This turbulence in Orange County’s Aliso Creek is analogous to patterns sketched by Leonardo da Vinci. UCI-led researchers have discovered that a similar phenomenon sweeps nitrate pollution to streambeds, potentially aiding in its removal by bacteria and algae growing on the bottom. (Credit: Morvarid Azizian / UCI)
Hundreds of years ago, Leonardo da Vinci drew his diagram of “la turbolenza,” which connects the curls in human hair to the way eddies of water swirl and form waves in streams and oceans. As time passed, other scientists discovered that there was some validity in the focus on these circular “turbulence” patterns, which affect wind patterns, aviation designs, and even weather on other planets.
Bringing the focus back to the stream, new research from scientists at University of California, Irvine, Monash University in Australia, and Italy’s Politecnico di Torino reveals that there is a turbulence “speed limit” that we can apply to any stream to calculate how fast nitrates can be removed from the water. Lead author Stanley Grant corresponded with EM about the research, beginning with what inspired it.
“Funny you ask!” remarks Grant. “My graduate student and I were working on another paper. On a lark I tested the idea, and was really surprised when it seemed to work.”
It’s well-established that agricultural and other land uses cause the runoff of fertilizers packed with nitrate to flow into surface waters. This can create “dead zones,” sometimes sizable ones, far downstream from the source point of the nitrates. Until now, most scientists have believed that the appetites of sediment-dwelling bacteria and algae alone controlled the rate of nitrate removal—but this view does not account for the physics of the churning of stream water, which can move pollutants toward the stream bed.
“I think we see what we look for,” muses Dr. Grant. “It’s not that previous researchers neglected physics, but they may have looked in the wrong place. Most earlier efforts focused on the physics of flow through streambed sediments; the role of stream turbulence above the streambed was apparently overlooked.
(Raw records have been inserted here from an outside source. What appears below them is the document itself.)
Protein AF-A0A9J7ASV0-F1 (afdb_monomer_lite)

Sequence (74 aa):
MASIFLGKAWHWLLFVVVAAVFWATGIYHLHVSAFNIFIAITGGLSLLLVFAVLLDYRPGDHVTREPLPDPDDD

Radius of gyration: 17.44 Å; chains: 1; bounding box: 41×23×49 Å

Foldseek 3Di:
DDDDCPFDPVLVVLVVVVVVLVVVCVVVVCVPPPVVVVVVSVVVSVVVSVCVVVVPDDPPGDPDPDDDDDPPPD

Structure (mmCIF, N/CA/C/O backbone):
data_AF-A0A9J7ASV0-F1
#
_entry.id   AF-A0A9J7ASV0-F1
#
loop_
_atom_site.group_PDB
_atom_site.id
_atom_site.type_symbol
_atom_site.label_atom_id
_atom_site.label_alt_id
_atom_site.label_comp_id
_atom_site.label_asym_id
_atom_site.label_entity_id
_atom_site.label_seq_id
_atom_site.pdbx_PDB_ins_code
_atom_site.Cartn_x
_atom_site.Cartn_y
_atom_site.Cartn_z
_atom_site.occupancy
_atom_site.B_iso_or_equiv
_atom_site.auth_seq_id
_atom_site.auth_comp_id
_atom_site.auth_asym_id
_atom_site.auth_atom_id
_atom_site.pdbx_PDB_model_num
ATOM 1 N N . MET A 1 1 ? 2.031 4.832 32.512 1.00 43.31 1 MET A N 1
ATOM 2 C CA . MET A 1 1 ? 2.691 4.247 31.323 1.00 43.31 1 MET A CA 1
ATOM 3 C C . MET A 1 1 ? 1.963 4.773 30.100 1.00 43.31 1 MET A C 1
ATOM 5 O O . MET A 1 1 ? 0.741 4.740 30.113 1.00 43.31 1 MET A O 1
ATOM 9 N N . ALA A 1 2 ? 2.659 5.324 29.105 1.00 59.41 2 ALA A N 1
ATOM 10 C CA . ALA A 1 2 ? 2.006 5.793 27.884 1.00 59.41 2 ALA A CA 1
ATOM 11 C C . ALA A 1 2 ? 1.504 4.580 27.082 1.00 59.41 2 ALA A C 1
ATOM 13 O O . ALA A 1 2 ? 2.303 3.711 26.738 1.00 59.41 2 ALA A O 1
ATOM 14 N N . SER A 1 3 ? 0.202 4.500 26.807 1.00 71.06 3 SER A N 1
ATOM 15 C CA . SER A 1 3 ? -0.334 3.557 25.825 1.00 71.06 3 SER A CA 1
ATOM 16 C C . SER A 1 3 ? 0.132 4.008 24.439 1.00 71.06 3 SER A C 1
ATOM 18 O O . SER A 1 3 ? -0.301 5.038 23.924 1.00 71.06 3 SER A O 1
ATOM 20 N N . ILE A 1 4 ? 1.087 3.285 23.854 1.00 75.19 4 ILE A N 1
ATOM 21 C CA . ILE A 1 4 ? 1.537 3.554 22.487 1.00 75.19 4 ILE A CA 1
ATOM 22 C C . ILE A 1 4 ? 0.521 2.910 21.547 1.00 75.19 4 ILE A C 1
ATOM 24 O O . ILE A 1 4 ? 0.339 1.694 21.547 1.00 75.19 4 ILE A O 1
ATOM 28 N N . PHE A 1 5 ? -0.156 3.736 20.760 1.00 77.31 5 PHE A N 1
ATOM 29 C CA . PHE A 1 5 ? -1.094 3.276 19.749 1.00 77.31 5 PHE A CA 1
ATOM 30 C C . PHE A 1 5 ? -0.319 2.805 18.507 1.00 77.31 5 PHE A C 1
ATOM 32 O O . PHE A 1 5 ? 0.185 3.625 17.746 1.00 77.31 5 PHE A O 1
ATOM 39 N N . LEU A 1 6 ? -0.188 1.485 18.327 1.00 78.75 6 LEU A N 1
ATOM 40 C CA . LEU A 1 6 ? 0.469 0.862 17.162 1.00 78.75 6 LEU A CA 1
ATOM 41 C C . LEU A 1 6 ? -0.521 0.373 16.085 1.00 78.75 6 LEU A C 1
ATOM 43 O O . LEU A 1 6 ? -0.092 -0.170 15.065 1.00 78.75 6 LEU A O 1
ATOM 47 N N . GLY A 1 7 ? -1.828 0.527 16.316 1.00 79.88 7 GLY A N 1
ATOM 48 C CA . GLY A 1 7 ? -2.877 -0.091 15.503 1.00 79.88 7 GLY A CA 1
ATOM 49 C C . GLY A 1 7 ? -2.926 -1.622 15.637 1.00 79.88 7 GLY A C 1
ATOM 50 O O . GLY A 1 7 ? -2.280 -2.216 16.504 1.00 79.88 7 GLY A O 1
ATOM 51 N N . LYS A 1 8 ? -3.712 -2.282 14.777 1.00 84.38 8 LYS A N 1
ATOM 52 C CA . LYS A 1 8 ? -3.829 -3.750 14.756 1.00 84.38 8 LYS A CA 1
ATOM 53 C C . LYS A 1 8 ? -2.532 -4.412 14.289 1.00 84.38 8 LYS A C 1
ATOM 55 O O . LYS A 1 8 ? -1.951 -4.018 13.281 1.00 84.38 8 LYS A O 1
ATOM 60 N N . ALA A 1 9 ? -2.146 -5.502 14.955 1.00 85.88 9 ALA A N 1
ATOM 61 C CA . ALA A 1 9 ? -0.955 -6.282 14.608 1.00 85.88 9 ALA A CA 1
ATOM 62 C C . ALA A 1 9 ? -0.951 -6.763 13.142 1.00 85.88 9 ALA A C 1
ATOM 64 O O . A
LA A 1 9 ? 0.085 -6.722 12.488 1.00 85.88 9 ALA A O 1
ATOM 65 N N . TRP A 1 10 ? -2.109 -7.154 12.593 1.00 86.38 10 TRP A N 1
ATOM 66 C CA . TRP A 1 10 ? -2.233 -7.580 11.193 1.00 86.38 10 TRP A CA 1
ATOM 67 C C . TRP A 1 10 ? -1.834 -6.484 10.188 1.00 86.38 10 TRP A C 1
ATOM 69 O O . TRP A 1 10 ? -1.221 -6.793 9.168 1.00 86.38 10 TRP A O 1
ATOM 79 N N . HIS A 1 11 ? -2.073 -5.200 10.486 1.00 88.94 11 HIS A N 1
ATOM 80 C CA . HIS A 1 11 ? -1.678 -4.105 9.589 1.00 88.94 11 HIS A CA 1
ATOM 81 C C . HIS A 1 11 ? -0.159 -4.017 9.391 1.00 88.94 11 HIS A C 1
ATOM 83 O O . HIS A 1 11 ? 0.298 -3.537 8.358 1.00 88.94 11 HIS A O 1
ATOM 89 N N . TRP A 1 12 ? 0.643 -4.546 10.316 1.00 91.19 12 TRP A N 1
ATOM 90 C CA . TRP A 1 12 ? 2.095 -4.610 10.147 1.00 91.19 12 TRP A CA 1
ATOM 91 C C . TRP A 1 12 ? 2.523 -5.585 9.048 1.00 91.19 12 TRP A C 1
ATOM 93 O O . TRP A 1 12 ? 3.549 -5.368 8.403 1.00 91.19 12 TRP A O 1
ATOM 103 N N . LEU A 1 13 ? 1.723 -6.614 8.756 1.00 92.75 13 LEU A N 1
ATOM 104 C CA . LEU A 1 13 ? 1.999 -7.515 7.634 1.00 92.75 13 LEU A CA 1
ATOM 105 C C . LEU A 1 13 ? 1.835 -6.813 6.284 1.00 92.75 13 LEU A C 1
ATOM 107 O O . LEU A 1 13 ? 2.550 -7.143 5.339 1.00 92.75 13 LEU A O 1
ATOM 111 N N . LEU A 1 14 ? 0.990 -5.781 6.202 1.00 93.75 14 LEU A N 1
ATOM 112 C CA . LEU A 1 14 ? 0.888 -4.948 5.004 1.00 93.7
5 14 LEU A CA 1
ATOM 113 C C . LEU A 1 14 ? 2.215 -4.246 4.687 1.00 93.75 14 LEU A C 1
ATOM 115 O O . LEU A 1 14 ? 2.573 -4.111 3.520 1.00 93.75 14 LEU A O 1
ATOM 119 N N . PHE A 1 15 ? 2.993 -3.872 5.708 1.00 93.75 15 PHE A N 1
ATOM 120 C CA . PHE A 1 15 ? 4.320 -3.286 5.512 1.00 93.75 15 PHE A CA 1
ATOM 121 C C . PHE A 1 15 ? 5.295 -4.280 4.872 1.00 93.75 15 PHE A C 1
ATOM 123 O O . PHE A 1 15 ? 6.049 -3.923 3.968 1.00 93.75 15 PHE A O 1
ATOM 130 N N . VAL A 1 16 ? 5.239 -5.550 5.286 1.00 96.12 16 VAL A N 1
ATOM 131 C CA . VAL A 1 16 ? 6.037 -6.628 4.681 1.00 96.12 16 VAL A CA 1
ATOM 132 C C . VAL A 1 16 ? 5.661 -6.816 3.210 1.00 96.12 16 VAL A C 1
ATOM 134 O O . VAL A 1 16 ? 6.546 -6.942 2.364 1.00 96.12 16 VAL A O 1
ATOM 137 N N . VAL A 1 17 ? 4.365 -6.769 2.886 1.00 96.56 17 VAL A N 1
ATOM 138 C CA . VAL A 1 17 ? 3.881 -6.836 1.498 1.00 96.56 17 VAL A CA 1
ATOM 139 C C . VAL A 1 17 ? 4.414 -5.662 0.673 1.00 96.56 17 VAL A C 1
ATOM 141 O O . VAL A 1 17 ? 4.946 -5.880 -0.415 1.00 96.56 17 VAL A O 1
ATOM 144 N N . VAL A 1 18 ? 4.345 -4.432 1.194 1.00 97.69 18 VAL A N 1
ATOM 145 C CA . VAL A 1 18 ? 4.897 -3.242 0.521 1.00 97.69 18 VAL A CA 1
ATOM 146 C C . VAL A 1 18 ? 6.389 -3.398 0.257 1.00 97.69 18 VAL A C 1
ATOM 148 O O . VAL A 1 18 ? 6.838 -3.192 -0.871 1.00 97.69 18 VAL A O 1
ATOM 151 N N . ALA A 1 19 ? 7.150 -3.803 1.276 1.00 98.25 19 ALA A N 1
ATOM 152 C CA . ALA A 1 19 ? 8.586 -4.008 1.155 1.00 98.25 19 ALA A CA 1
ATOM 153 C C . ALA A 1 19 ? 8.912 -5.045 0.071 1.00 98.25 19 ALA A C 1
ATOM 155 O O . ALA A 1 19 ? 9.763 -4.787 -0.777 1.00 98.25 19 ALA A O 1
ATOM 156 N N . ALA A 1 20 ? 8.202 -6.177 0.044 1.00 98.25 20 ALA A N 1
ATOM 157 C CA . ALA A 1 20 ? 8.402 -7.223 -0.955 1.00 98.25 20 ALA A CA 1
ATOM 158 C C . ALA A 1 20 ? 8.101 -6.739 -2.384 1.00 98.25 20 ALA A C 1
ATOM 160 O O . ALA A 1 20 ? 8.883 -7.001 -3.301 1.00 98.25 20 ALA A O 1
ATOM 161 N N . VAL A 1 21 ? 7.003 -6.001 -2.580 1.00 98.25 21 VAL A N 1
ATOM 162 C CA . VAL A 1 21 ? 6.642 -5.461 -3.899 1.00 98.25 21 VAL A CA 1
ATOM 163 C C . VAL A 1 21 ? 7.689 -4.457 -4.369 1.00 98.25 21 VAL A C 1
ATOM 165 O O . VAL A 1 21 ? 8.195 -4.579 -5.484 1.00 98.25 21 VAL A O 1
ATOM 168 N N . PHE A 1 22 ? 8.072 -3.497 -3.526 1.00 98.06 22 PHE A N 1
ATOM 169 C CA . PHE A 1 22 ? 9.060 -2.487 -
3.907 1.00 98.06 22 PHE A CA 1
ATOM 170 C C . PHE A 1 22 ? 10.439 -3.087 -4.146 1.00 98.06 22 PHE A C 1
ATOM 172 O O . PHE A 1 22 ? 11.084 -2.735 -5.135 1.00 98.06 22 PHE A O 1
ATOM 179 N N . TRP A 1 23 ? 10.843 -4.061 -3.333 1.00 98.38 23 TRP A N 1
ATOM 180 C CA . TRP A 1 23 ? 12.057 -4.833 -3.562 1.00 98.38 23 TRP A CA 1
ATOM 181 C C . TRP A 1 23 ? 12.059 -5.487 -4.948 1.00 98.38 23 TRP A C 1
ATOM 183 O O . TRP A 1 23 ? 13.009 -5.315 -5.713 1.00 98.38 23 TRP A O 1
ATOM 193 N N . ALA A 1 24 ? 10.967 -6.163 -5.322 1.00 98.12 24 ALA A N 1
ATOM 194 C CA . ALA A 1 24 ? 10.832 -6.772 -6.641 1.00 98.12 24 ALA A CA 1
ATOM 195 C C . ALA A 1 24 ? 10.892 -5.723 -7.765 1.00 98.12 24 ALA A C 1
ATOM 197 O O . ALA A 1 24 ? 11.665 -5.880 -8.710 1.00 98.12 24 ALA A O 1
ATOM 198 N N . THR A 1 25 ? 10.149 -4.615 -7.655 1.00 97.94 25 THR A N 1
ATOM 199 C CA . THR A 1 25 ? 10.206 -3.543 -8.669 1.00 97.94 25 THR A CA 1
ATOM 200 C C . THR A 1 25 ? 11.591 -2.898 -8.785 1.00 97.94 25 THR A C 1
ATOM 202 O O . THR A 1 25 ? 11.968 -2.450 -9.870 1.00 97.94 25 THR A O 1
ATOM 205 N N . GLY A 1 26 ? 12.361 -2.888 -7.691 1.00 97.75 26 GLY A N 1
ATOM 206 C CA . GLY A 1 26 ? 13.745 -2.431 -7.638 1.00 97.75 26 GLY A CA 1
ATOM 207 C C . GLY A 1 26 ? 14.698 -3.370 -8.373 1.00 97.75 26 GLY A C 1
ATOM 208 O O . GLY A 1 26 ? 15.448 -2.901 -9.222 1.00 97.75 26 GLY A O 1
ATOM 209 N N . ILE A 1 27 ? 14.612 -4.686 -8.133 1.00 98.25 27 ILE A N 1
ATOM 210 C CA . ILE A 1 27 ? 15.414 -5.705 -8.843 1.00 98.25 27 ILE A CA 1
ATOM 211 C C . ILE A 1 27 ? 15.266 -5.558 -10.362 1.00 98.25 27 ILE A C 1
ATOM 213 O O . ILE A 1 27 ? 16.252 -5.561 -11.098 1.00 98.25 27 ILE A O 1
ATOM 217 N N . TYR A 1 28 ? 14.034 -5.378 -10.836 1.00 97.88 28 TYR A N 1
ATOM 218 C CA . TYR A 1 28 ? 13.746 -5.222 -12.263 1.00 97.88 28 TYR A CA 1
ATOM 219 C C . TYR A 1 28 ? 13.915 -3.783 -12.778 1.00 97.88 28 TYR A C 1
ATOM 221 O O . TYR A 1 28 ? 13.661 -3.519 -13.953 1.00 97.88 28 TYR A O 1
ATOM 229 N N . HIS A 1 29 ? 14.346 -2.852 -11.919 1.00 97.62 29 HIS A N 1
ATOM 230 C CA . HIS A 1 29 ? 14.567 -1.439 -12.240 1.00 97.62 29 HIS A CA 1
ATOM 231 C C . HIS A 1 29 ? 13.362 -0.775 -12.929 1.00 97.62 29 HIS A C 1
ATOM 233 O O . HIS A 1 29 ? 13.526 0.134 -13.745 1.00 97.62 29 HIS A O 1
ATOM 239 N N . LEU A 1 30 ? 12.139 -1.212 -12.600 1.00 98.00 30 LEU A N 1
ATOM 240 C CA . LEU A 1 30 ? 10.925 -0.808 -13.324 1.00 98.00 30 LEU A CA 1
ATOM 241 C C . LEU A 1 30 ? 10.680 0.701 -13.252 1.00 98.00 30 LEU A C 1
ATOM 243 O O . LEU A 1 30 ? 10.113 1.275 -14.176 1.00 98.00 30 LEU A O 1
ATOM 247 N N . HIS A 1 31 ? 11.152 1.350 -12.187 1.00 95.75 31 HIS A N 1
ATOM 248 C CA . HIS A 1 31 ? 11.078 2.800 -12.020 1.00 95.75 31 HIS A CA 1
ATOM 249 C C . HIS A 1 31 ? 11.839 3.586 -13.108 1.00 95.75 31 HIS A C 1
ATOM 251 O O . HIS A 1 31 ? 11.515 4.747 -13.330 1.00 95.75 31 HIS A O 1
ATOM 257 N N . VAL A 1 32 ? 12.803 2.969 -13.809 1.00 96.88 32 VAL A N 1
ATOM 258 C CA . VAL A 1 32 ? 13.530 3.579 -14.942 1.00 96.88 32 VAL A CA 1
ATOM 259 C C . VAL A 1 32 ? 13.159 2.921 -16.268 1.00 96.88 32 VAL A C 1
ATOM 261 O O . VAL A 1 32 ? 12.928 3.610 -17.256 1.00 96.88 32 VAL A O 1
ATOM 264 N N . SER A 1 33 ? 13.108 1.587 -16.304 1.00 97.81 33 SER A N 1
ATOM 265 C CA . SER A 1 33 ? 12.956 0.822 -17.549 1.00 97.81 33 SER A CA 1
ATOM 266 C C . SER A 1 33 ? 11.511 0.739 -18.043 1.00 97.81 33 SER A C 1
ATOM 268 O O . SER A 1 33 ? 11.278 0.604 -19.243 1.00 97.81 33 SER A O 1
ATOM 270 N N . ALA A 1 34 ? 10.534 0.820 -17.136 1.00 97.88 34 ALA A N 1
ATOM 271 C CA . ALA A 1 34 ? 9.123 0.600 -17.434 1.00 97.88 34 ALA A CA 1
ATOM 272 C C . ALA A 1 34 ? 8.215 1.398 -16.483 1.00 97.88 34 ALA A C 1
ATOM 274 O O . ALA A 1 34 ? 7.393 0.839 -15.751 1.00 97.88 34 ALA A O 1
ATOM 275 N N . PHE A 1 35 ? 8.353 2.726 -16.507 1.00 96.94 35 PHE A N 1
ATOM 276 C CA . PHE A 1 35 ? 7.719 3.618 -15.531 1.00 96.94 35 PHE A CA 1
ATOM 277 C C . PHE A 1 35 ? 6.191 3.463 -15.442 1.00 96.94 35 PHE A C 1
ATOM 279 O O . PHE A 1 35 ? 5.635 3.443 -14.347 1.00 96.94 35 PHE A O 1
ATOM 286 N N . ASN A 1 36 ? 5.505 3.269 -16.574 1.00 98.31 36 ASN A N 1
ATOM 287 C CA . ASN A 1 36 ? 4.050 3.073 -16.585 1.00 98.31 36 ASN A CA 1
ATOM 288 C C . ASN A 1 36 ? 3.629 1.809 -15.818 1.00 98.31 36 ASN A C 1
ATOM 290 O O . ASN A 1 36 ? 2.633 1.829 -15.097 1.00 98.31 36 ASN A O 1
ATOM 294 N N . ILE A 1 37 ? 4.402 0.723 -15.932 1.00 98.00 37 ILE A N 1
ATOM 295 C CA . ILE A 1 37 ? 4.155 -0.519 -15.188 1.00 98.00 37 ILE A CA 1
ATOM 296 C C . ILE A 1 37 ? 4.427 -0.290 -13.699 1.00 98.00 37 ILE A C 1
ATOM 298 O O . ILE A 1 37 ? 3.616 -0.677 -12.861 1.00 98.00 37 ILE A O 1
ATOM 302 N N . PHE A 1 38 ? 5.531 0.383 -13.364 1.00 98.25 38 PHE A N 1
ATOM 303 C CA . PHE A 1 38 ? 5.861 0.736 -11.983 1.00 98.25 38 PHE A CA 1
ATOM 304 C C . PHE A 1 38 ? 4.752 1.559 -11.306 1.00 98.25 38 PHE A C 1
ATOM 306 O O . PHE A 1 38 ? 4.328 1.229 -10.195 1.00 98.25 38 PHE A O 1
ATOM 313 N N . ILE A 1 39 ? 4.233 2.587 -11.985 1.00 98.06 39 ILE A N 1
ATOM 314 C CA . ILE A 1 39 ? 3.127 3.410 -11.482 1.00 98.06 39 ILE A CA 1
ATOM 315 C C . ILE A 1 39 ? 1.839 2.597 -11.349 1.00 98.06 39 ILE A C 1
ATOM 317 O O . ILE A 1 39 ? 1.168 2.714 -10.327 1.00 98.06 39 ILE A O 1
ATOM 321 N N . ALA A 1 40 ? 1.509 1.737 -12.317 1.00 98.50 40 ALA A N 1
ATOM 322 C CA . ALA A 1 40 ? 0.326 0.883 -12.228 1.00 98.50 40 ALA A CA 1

I should also say that everyone accounts for the physics that controls the flow of nitrate downstream—ecologists call that nutrient spiraling. What’s new here is understanding how stream turbulence controls the delivery of nitrate from the bulk stream to the streambed.”
To determine how the churning action of the stream water affects contaminant elimination, the team calculated the “speed limit,” or maximum velocity, at which the turbulence can transport nitrate to the sediment. They next looked at nitrate removal measurements from 72 different streams in the U.S. that had previously been published in order to compare them with their numbers.
“The ‘speed limit’ can be calculated from easy-to-measure features of a stream, such as its slope and depth,” Grant details. “For stream restorations, the limit can be used to raise the speed limit on nutrient removal, by accentuating features of a stream that maximize nutrient uptake. The speed limit can also be incorporated into computer models of nitrate fate and transport, at catchment-to-continental scales. In fact, I’m working on that idea right now.”
Depending on how polluted a stream is, the speed limit may or may not assist intervention efforts. For streams with little pollution, the turbulence rate is what’s controlling how fast the nitrate is being removed; the nitrate eaters at the bottom aren’t overloaded, and they’re waiting on the current to bring them more nitrate. However, in polluted streams, there’s enough of a backlog for the opposite to be true, and the processing time of these nitrate eaters is what’s controlling the speed of the removal.
“The really cool thing about the speed limit is that it scales linearly with the shear velocity of the stream—which is a measure of friction the stream imparts to the streambed,” explains Grant. “The shear velocity, in turn, depends on the Darcy-Weisbach friction factor, and also the Manning coefficient. So the speed limit can be related back to absolutely standard ways hydrologists, engineers, and ecologists think about streamflow.”
Ultimately, cleaner streams are better able to handle nitrate, up to a point. They convert it to gas, rendering it harmless, or soak it up themselves. It’s only once too much nitrate is entering into the water that the problems start. Thanks to the “speed limit,” scientists will now have a better sense of where that point lies, and how to manage nitrates are their source. Moreover, this work means that more than simply the size of the stream, for example, will control how much nitrate runoff can be eliminated naturally. Other factors will come into play, including the speed limit, and existing nitrate levels.
“In general, headwater streams are especially effective at removing nitrate, because most of the streambed surface area in a stream network is associated with numerous small streams,” remarks Grant. “But how fast those streams actually process the nitrate will depend on all the factors you mentioned.”
Eventually, this work may be able to help the development of strategies for remediating dead zones, because it sets a maximum threshold beyond which streams can’t handle nitrate runoff. “In practice, of course, that’s going to require landowners, and farmers in particular, to reduce nitrate loading to streams,” adds Grant.
Dr. Grant is currently working with an expert to scale-up the results from this study to all streams in the U.S.
“Plus lots of experimental questions,” Grant states. “The great thing about this result is that it raises more questions than it answers.”